In December, the presidents of Argentina, Bolivia, Brazil, Ecuador, Paraguay and Venezuela stood before their national flags in Buenos Aires and signed the founding charter of the Banco del Sur, the Bank of the South. The new bank aims to lend money to its member nations for social and infrastructure projects, with each member giving $1.4 billion from its currency reserves to the bank in coming weeks.
The finance ministers in the region announced in May 2007 that the new bank would be based on democratic, transparent and participatory schemes that are responsible to their constituencies, as the region enters a new era, with approaches different to the free trade neo-liberalism policies of the 1980s and 1990s.
Even as the socialist words of Venezuelas president, Hugo Chávez, ring in the ears, several bankers doubt that this master plan will ever fulfil its potential. The bank says the first loans are expected in just a matter of weeks with around $7 billion of capital but there is a long way to go before any such handouts can start.

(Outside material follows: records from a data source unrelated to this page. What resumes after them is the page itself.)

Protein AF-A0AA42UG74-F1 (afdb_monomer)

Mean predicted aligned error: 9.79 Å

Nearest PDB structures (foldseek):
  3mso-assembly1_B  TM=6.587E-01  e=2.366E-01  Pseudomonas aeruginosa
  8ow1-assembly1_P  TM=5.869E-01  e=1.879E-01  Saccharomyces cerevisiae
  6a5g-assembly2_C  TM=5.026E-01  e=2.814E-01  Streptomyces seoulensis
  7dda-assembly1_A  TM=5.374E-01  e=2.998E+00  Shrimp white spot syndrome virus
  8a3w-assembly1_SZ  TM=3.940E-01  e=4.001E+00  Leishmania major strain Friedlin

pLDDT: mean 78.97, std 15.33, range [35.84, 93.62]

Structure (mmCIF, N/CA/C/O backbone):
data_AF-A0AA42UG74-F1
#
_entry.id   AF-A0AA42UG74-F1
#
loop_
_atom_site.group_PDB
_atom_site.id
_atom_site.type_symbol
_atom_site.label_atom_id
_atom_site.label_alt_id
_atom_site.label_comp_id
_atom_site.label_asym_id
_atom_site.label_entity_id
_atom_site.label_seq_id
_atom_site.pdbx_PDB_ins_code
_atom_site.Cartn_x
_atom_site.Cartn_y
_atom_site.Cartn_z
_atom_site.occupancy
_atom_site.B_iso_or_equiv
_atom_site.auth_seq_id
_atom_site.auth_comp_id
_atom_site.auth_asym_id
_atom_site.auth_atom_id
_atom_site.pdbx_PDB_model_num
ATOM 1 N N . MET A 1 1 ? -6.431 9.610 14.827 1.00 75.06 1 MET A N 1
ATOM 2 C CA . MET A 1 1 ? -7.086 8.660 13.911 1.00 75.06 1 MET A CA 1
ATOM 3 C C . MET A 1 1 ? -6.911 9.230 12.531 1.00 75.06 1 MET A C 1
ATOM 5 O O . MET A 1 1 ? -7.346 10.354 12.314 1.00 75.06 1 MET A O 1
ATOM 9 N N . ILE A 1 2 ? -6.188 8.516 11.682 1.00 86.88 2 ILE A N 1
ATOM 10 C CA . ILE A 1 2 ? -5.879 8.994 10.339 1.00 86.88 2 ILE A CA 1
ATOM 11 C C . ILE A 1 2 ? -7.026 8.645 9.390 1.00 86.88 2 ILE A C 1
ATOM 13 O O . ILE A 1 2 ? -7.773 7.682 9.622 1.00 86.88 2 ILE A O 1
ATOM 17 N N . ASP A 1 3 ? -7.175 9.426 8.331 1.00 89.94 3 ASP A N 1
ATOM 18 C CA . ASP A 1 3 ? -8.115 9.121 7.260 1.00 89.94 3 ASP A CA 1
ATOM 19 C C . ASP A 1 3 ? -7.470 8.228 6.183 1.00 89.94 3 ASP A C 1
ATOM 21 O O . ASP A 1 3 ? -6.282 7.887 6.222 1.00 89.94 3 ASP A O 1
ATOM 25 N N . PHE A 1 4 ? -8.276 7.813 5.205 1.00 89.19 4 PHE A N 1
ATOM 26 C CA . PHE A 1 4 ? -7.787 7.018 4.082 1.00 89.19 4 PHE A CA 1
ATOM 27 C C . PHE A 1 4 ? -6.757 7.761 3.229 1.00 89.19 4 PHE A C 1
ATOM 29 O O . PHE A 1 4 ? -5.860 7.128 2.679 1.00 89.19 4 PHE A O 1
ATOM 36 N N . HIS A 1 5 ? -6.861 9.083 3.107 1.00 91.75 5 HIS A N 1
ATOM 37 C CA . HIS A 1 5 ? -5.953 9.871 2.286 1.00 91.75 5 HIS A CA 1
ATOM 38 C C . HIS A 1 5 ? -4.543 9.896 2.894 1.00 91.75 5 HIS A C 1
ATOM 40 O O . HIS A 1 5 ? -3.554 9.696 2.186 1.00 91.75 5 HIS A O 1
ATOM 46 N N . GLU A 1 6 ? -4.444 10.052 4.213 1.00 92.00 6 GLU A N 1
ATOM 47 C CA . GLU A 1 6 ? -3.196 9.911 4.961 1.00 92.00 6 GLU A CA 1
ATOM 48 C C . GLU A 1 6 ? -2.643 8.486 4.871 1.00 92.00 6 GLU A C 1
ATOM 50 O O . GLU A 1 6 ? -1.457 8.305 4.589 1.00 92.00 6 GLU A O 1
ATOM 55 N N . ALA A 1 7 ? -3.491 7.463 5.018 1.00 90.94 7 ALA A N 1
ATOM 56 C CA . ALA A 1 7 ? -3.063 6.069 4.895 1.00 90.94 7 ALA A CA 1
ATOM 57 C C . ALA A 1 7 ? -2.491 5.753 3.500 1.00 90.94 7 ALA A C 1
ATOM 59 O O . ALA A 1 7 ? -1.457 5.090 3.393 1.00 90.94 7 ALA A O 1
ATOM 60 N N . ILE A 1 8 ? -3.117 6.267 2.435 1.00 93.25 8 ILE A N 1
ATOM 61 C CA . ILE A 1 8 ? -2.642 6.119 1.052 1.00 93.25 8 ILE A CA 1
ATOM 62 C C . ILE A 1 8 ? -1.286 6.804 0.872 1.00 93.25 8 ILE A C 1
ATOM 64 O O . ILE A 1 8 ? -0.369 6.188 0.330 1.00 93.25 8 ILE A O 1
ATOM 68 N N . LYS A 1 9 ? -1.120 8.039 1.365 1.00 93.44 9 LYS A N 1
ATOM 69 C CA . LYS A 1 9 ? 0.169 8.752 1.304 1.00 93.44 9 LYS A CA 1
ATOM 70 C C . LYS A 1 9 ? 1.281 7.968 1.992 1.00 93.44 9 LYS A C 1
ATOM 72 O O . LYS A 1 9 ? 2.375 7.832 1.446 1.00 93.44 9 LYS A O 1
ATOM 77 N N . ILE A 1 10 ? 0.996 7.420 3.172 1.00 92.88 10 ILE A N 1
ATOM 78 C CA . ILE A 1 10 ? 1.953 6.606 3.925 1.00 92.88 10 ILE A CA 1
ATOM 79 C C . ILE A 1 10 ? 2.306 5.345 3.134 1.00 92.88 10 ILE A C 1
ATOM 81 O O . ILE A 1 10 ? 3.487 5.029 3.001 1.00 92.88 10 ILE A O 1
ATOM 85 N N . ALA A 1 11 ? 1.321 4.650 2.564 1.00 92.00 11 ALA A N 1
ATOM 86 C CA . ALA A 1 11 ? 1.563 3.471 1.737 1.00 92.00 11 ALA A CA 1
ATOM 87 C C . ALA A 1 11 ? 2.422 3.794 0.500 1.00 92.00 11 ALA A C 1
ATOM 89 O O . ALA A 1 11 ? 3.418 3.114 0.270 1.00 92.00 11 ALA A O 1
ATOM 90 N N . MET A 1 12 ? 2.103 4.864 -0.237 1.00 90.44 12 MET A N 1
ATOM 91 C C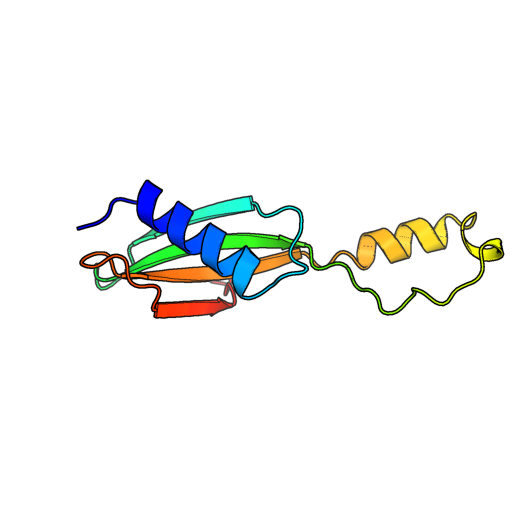A . MET A 1 12 ? 2.856 5.303 -1.421 1.00 90.44 12 MET A CA 1
ATOM 92 C C . MET A 1 12 ? 4.317 5.633 -1.096 1.00 90.44 12 MET A C 1
ATOM 94 O O . MET A 1 12 ? 5.219 5.148 -1.777 1.00 90.44 12 MET A O 1
ATOM 98 N N . ASN A 1 13 ? 4.563 6.382 -0.017 1.00 91.56 13 ASN A N 1
ATOM 99 C CA . ASN A 1 13 ? 5.923 6.698 0.435 1.00 91.56 13 ASN A CA 1
ATOM 100 C C . ASN A 1 13 ? 6.708 5.442 0.839 1.00 91.56 13 ASN A C 1
ATOM 102 O O . ASN A 1 13 ? 7.914 5.345 0.611 1.00 91.56 13 ASN A O 1
ATOM 106 N N . ASN A 1 14 ? 6.035 4.458 1.440 1.00 90.81 14 ASN A N 1
ATOM 107 C CA . ASN A 1 14 ? 6.673 3.190 1.778 1.00 90.81 14 ASN A CA 1
ATOM 108 C C . ASN A 1 14 ? 6.991 2.353 0.531 1.00 90.81 14 ASN A C 1
ATOM 110 O O . ASN A 1 14 ? 8.032 1.706 0.520 1.00 90.81 14 ASN A O 1
ATOM 114 N N . VAL A 1 15 ? 6.172 2.380 -0.529 1.00 87.06 15 VAL A N 1
ATOM 115 C CA . VAL A 1 15 ? 6.480 1.660 -1.785 1.00 87.06 15 VAL A CA 1
ATOM 116 C C . VAL A 1 15 ? 7.768 2.173 -2.401 1.00 87.06 15 VAL A C 1
ATOM 118 O O . VAL A 1 15 ? 8.651 1.376 -2.696 1.00 87.06 15 VAL A O 1
ATOM 121 N N . THR A 1 16 ? 7.904 3.489 -2.551 1.00 84.88 16 THR A N 1
ATOM 122 C CA . THR A 1 16 ? 9.098 4.093 -3.158 1.00 84.88 16 THR A CA 1
ATOM 123 C C . THR A 1 16 ? 10.352 3.860 -2.317 1.00 84.88 16 THR A C 1
ATOM 125 O O . THR A 1 16 ? 11.437 3.688 -2.865 1.00 84.88 16 THR A O 1
ATOM 128 N N . THR A 1 17 ? 10.206 3.792 -0.990 1.00 86.31 17 THR A N 1
ATOM 129 C CA . THR A 1 17 ? 11.322 3.546 -0.064 1.00 86.31 17 THR A CA 1
ATOM 130 C C . THR A 1 17 ? 11.743 2.074 -0.039 1.00 86.31 17 THR A C 1
ATOM 132 O O . THR A 1 17 ? 12.931 1.763 -0.053 1.00 86.31 17 THR A O 1
ATOM 135 N N . LEU A 1 18 ? 10.779 1.152 0.018 1.00 84.69 18 LEU A N 1
ATOM 136 C CA . LEU A 1 18 ? 11.035 -0.288 0.141 1.00 84.69 18 LEU A CA 1
ATOM 137 C C . LEU A 1 18 ? 11.349 -0.938 -1.209 1.00 84.69 18 LEU A C 1
ATOM 139 O O . LEU A 1 18 ? 12.018 -1.969 -1.258 1.00 84.69 18 LEU A O 1
ATOM 143 N N . ILE A 1 19 ? 10.850 -0.353 -2.297 1.00 82.75 19 ILE A N 1
ATOM 144 C CA . ILE A 1 19 ? 10.966 -0.867 -3.659 1.00 82.75 19 ILE A CA 1
ATOM 145 C C . ILE A 1 19 ? 11.438 0.288 -4.549 1.00 82.75 19 ILE A C 1
ATOM 147 O O . ILE A 1 19 ? 10.660 0.854 -5.313 1.00 82.75 19 ILE A O 1
ATOM 151 N N . PRO A 1 20 ? 12.730 0.653 -4.476 1.00 78.00 20 PRO A N 1
ATOM 152 C CA . PRO A 1 20 ? 13.266 1.837 -5.153 1.00 78.00 20 PRO A CA 1
ATOM 153 C C . PRO A 1 20 ? 13.188 1.768 -6.685 1.00 78.00 20 PRO A C 1
ATOM 155 O O . PRO A 1 20 ? 13.325 2.786 -7.354 1.00 78.00 20 PRO A O 1
ATOM 158 N N . LYS A 1 21 ? 12.967 0.576 -7.251 1.00 81.38 21 LYS A N 1
ATOM 159 C CA . LYS A 1 21 ? 12.757 0.373 -8.690 1.00 81.38 21 LYS A CA 1
ATOM 160 C C . LYS A 1 21 ? 11.279 0.349 -9.093 1.00 81.38 21 LYS A C 1
ATOM 162 O O . LYS A 1 21 ? 11.002 0.138 -10.264 1.00 81.38 21 LYS A O 1
ATOM 167 N N . ALA A 1 22 ? 10.339 0.516 -8.162 1.00 82.88 22 ALA A N 1
ATOM 168 C CA . ALA A 1 22 ? 8.919 0.513 -8.492 1.00 82.88 22 ALA A CA 1
ATOM 169 C C . ALA A 1 22 ? 8.581 1.702 -9.401 1.00 82.88 22 ALA A C 1
ATOM 171 O O . ALA A 1 22 ? 8.833 2.858 -9.063 1.00 82.88 22 ALA A O 1
ATOM 172 N N . THR A 1 23 ? 7.983 1.405 -10.547 1.00 83.00 23 THR A N 1
ATOM 173 C CA . THR A 1 23 ? 7.475 2.384 -11.511 1.00 83.00 23 THR A CA 1
ATOM 174 C C . THR A 1 23 ? 5.982 2.164 -11.733 1.00 83.00 23 THR A C 1
ATOM 176 O O . THR A 1 23 ? 5.478 1.085 -11.441 1.00 83.00 23 THR A O 1
ATOM 179 N N . ASP A 1 24 ? 5.271 3.170 -12.248 1.00 86.06 24 ASP A N 1
ATOM 180 C CA . ASP A 1 24 ? 3.826 3.080 -12.530 1.00 86.06 24 ASP A CA 1
ATOM 181 C C . ASP A 1 24 ? 2.990 2.617 -11.313 1.00 86.06 24 ASP A C 1
ATOM 183 O O . ASP A 1 24 ? 2.230 1.647 -11.358 1.00 86.06 24 ASP A O 1
ATOM 187 N N . ILE A 1 25 ? 3.204 3.287 -10.173 1.00 88.81 25 ILE A N 1
ATOM 188 C CA . ILE A 1 25 ? 2.522 2.972 -8.913 1.00 88.81 25 ILE A CA 1
ATOM 189 C C . ILE A 1 25 ? 1.075 3.464 -8.991 1.00 88.81 25 ILE A C 1
ATOM 191 O O . ILE A 1 25 ? 0.828 4.666 -9.065 1.00 88.81 25 ILE A O 1
ATOM 195 N N . ASN A 1 26 ? 0.125 2.538 -8.895 1.00 91.06 26 ASN A N 1
ATOM 196 C CA . ASN A 1 26 ? -1.304 2.806 -8.984 1.00 91.06 26 ASN A CA 1
ATOM 197 C C . ASN A 1 26 ? -2.043 2.302 -7.737 1.00 91.06 26 ASN A C 1
ATOM 199 O O . ASN A 1 26 ? -1.718 1.257 -7.169 1.00 91.06 26 ASN A O 1
ATOM 203 N N . LEU A 1 27 ? -3.048 3.065 -7.301 1.00 91.38 27 LEU A N 1
ATOM 204 C CA . LEU A 1 27 ? -3.946 2.675 -6.215 1.00 91.38 27 LEU A CA 1
ATOM 205 C C . LEU A 1 27 ? -5.079 1.813 -6.772 1.00 91.38 27 LEU A C 1
ATOM 207 O O . LEU A 1 27 ? -5.936 2.312 -7.491 1.00 91.38 27 LEU A O 1
ATOM 211 N N . GLU A 1 28 ? -5.104 0.540 -6.388 1.00 91.31 28 GLU A N 1
ATOM 212 C CA . GLU A 1 28 ? -6.131 -0.419 -6.821 1.00 91.31 28 GLU A CA 1
ATOM 213 C C . GLU A 1 28 ? -7.340 -0.433 -5.880 1.00 91.31 28 GLU A C 1
ATOM 215 O O . GLU A 1 28 ? -8.455 -0.765 -6.269 1.00 91.31 28 GLU A O 1
ATOM 220 N N . GLY A 1 29 ? -7.134 -0.088 -4.609 1.00 89.25 29 GLY A N 1
ATOM 221 C CA . GLY A 1 29 ? -8.215 -0.042 -3.637 1.00 89.25 29 GLY A CA 1
ATOM 222 C C . GLY A 1 29 ? -7.733 0.262 -2.231 1.00 89.25 29 GLY A C 1
ATOM 223 O O . GLY A 1 29 ? -6.555 0.123 -1.906 1.00 89.25 29 GLY A O 1
ATOM 224 N N . ALA A 1 30 ? -8.668 0.667 -1.384 1.00 91.00 30 ALA A N 1
ATOM 225 C CA . ALA A 1 30 ? -8.427 0.905 0.025 1.00 91.00 30 ALA A CA 1
ATOM 226 C C . ALA A 1 30 ? -9.623 0.390 0.823 1.00 91.00 30 ALA A C 1
ATOM 228 O O . ALA A 1 30 ? -10.770 0.688 0.495 1.00 91.00 30 ALA A O 1
ATOM 229 N N . MET A 1 31 ? -9.359 -0.391 1.864 1.00 92.44 31 MET A N 1
ATOM 230 C CA . MET A 1 31 ? -10.396 -0.913 2.751 1.00 92.44 31 MET A CA 1
ATOM 231 C C . MET A 1 31 ? -9.918 -0.920 4.196 1.00 92.44 31 MET A C 1
ATOM 233 O O . MET A 1 31 ? -8.733 -0.752 4.478 1.00 92.44 31 MET A O 1
ATOM 237 N N . ILE A 1 32 ? -10.848 -1.103 5.124 1.00 91.06 32 ILE A N 1
ATOM 238 C CA . ILE A 1 32 ? -10.512 -1.330 6.526 1.00 91.06 32 ILE A CA 1
ATOM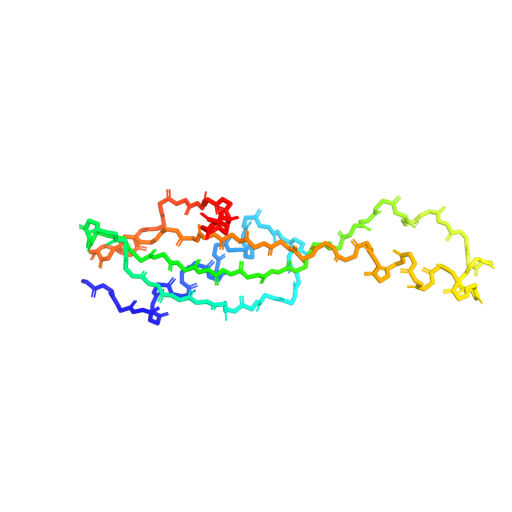 239 C C . ILE A 1 32 ? -10.443 -2.841 6.770 1.00 91.06 32 ILE A C 1
ATOM 241 O O . ILE A 1 32 ? -11.259 -3.600 6.249 1.00 91.06 32 ILE A O 1
ATOM 245 N N . SER A 1 33 ? -9.456 -3.287 7.545 1.00 88.38 33 SER A N 1
ATOM 246 C CA . SER A 1 33 ? -9.324 -4.682 7.972 1.00 88.38 33 SER A CA 1
ATOM 247 C C . SER A 1 33 ? -10.557 -5.141 8.754 1.00 88.38 33 SER A C 1
ATOM 249 O O . SER A 1 33 ? -11.159 -4.332 9.453 1.00 88.38 33 SER A O 1
ATOM 251 N N . ALA A 1 34 ? -10.852 -6.443 8.757 1.00 86.44 34 ALA A 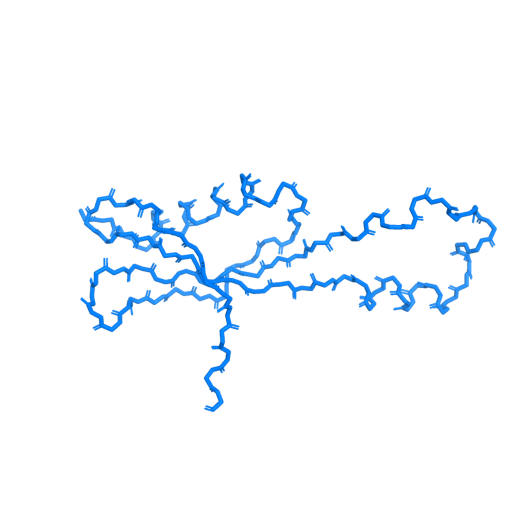N 1
ATOM 252 C CA . ALA A 1 34 ? -11.994 -7.007 9.489 1.00 86.44 34 ALA A CA 1
ATOM 253 C C . ALA A 1 34 ? -12.046 -6.611 10.982 1.00 86.44 34 ALA A C 1
ATOM 255 O O . ALA A 1 34 ? -13.129 -6.412 11.521 1.00 86.44 34 ALA A O 1
ATOM 256 N N . ASP A 1 35 ? -10.886 -6.423 11.619 1.00 87.81 35 ASP A N 1
ATOM 257 C CA . ASP A 1 35 ? -10.784 -6.037 13.033 1.00 87.81 35 ASP A CA 1
ATOM 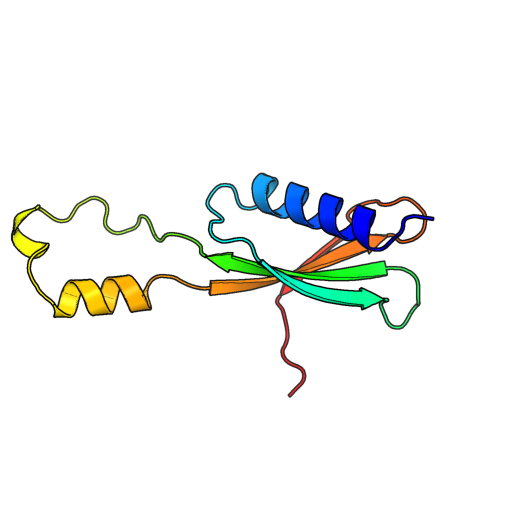258 C C . ASP A 1 35 ? -10.889 -4.513 13.281 1.00 87.81 35 ASP A C 1
ATOM 260 O O . ASP A 1 35 ? -10.604 -4.056 14.385 1.00 87.81 35 ASP A O 1
ATOM 264 N N . ASP A 1 36 ? -11.205 -3.707 12.260 1.00 86.75 36 ASP A N 1
ATOM 265 C CA . ASP A 1 36 ? -11.271 -2.227 12.261 1.00 86.75 36 ASP A CA 1
ATOM 266 C C . ASP A 1 36 ? -9.979 -1.485 12.682 1.00 86.75 36 ASP A C 1
ATOM 268 O O . ASP A 1 36 ? -9.950 -0.264 12.838 1.00 86.75 36 ASP A O 1
ATOM 272 N N . ARG A 1 37 ? -8.863 -2.205 12.844 1.00 89.56 37 ARG A N 1
ATOM 273 C CA . ARG A 1 37 ? -7.597 -1.653 13.362 1.00 89.56 37 ARG A CA 1
ATOM 274 C C . ARG A 1 37 ? -6.664 -1.103 12.288 1.00 89.56 37 ARG A C 1
ATOM 276 O O . ARG A 1 37 ? -5.840 -0.235 12.586 1.00 89.56 37 ARG A O 1
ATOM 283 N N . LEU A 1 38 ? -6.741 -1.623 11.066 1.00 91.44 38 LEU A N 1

First, the main premise of the bank is that all members have equal voting rights and contribute equal amounts of money. However, Argentina, with Brazils backing, thinks that bigger countries should contribute more money so already the first premise of the bank has been brought into question and queries on how this first $7 billion will be raised have emerged.
Then there is the bigger question of what Banco del Surs purpose will be. In the past five years, Latin American countries have gone from holding about 80% of the IMFs loans to less than 1%. With the exception of Argentina, which received loans from Venezuela to pay down its IMF debts, these countries have made paybacks on their own. So does the region actually need a development bank any more? It would seem that the rationale behind Banco del Sur is as much political as economic. It is to replace a lending institution that none of the founding countries uses any more.
Another issue is the impact the new bank will have on local capital markets. The bank will make loans at subsidized rates and so undercut the member countries own capital markets. Surely time would be better spent developing policies and strategies to deepen the local markets rather than debating how to organize a new banking venture that would undermine them?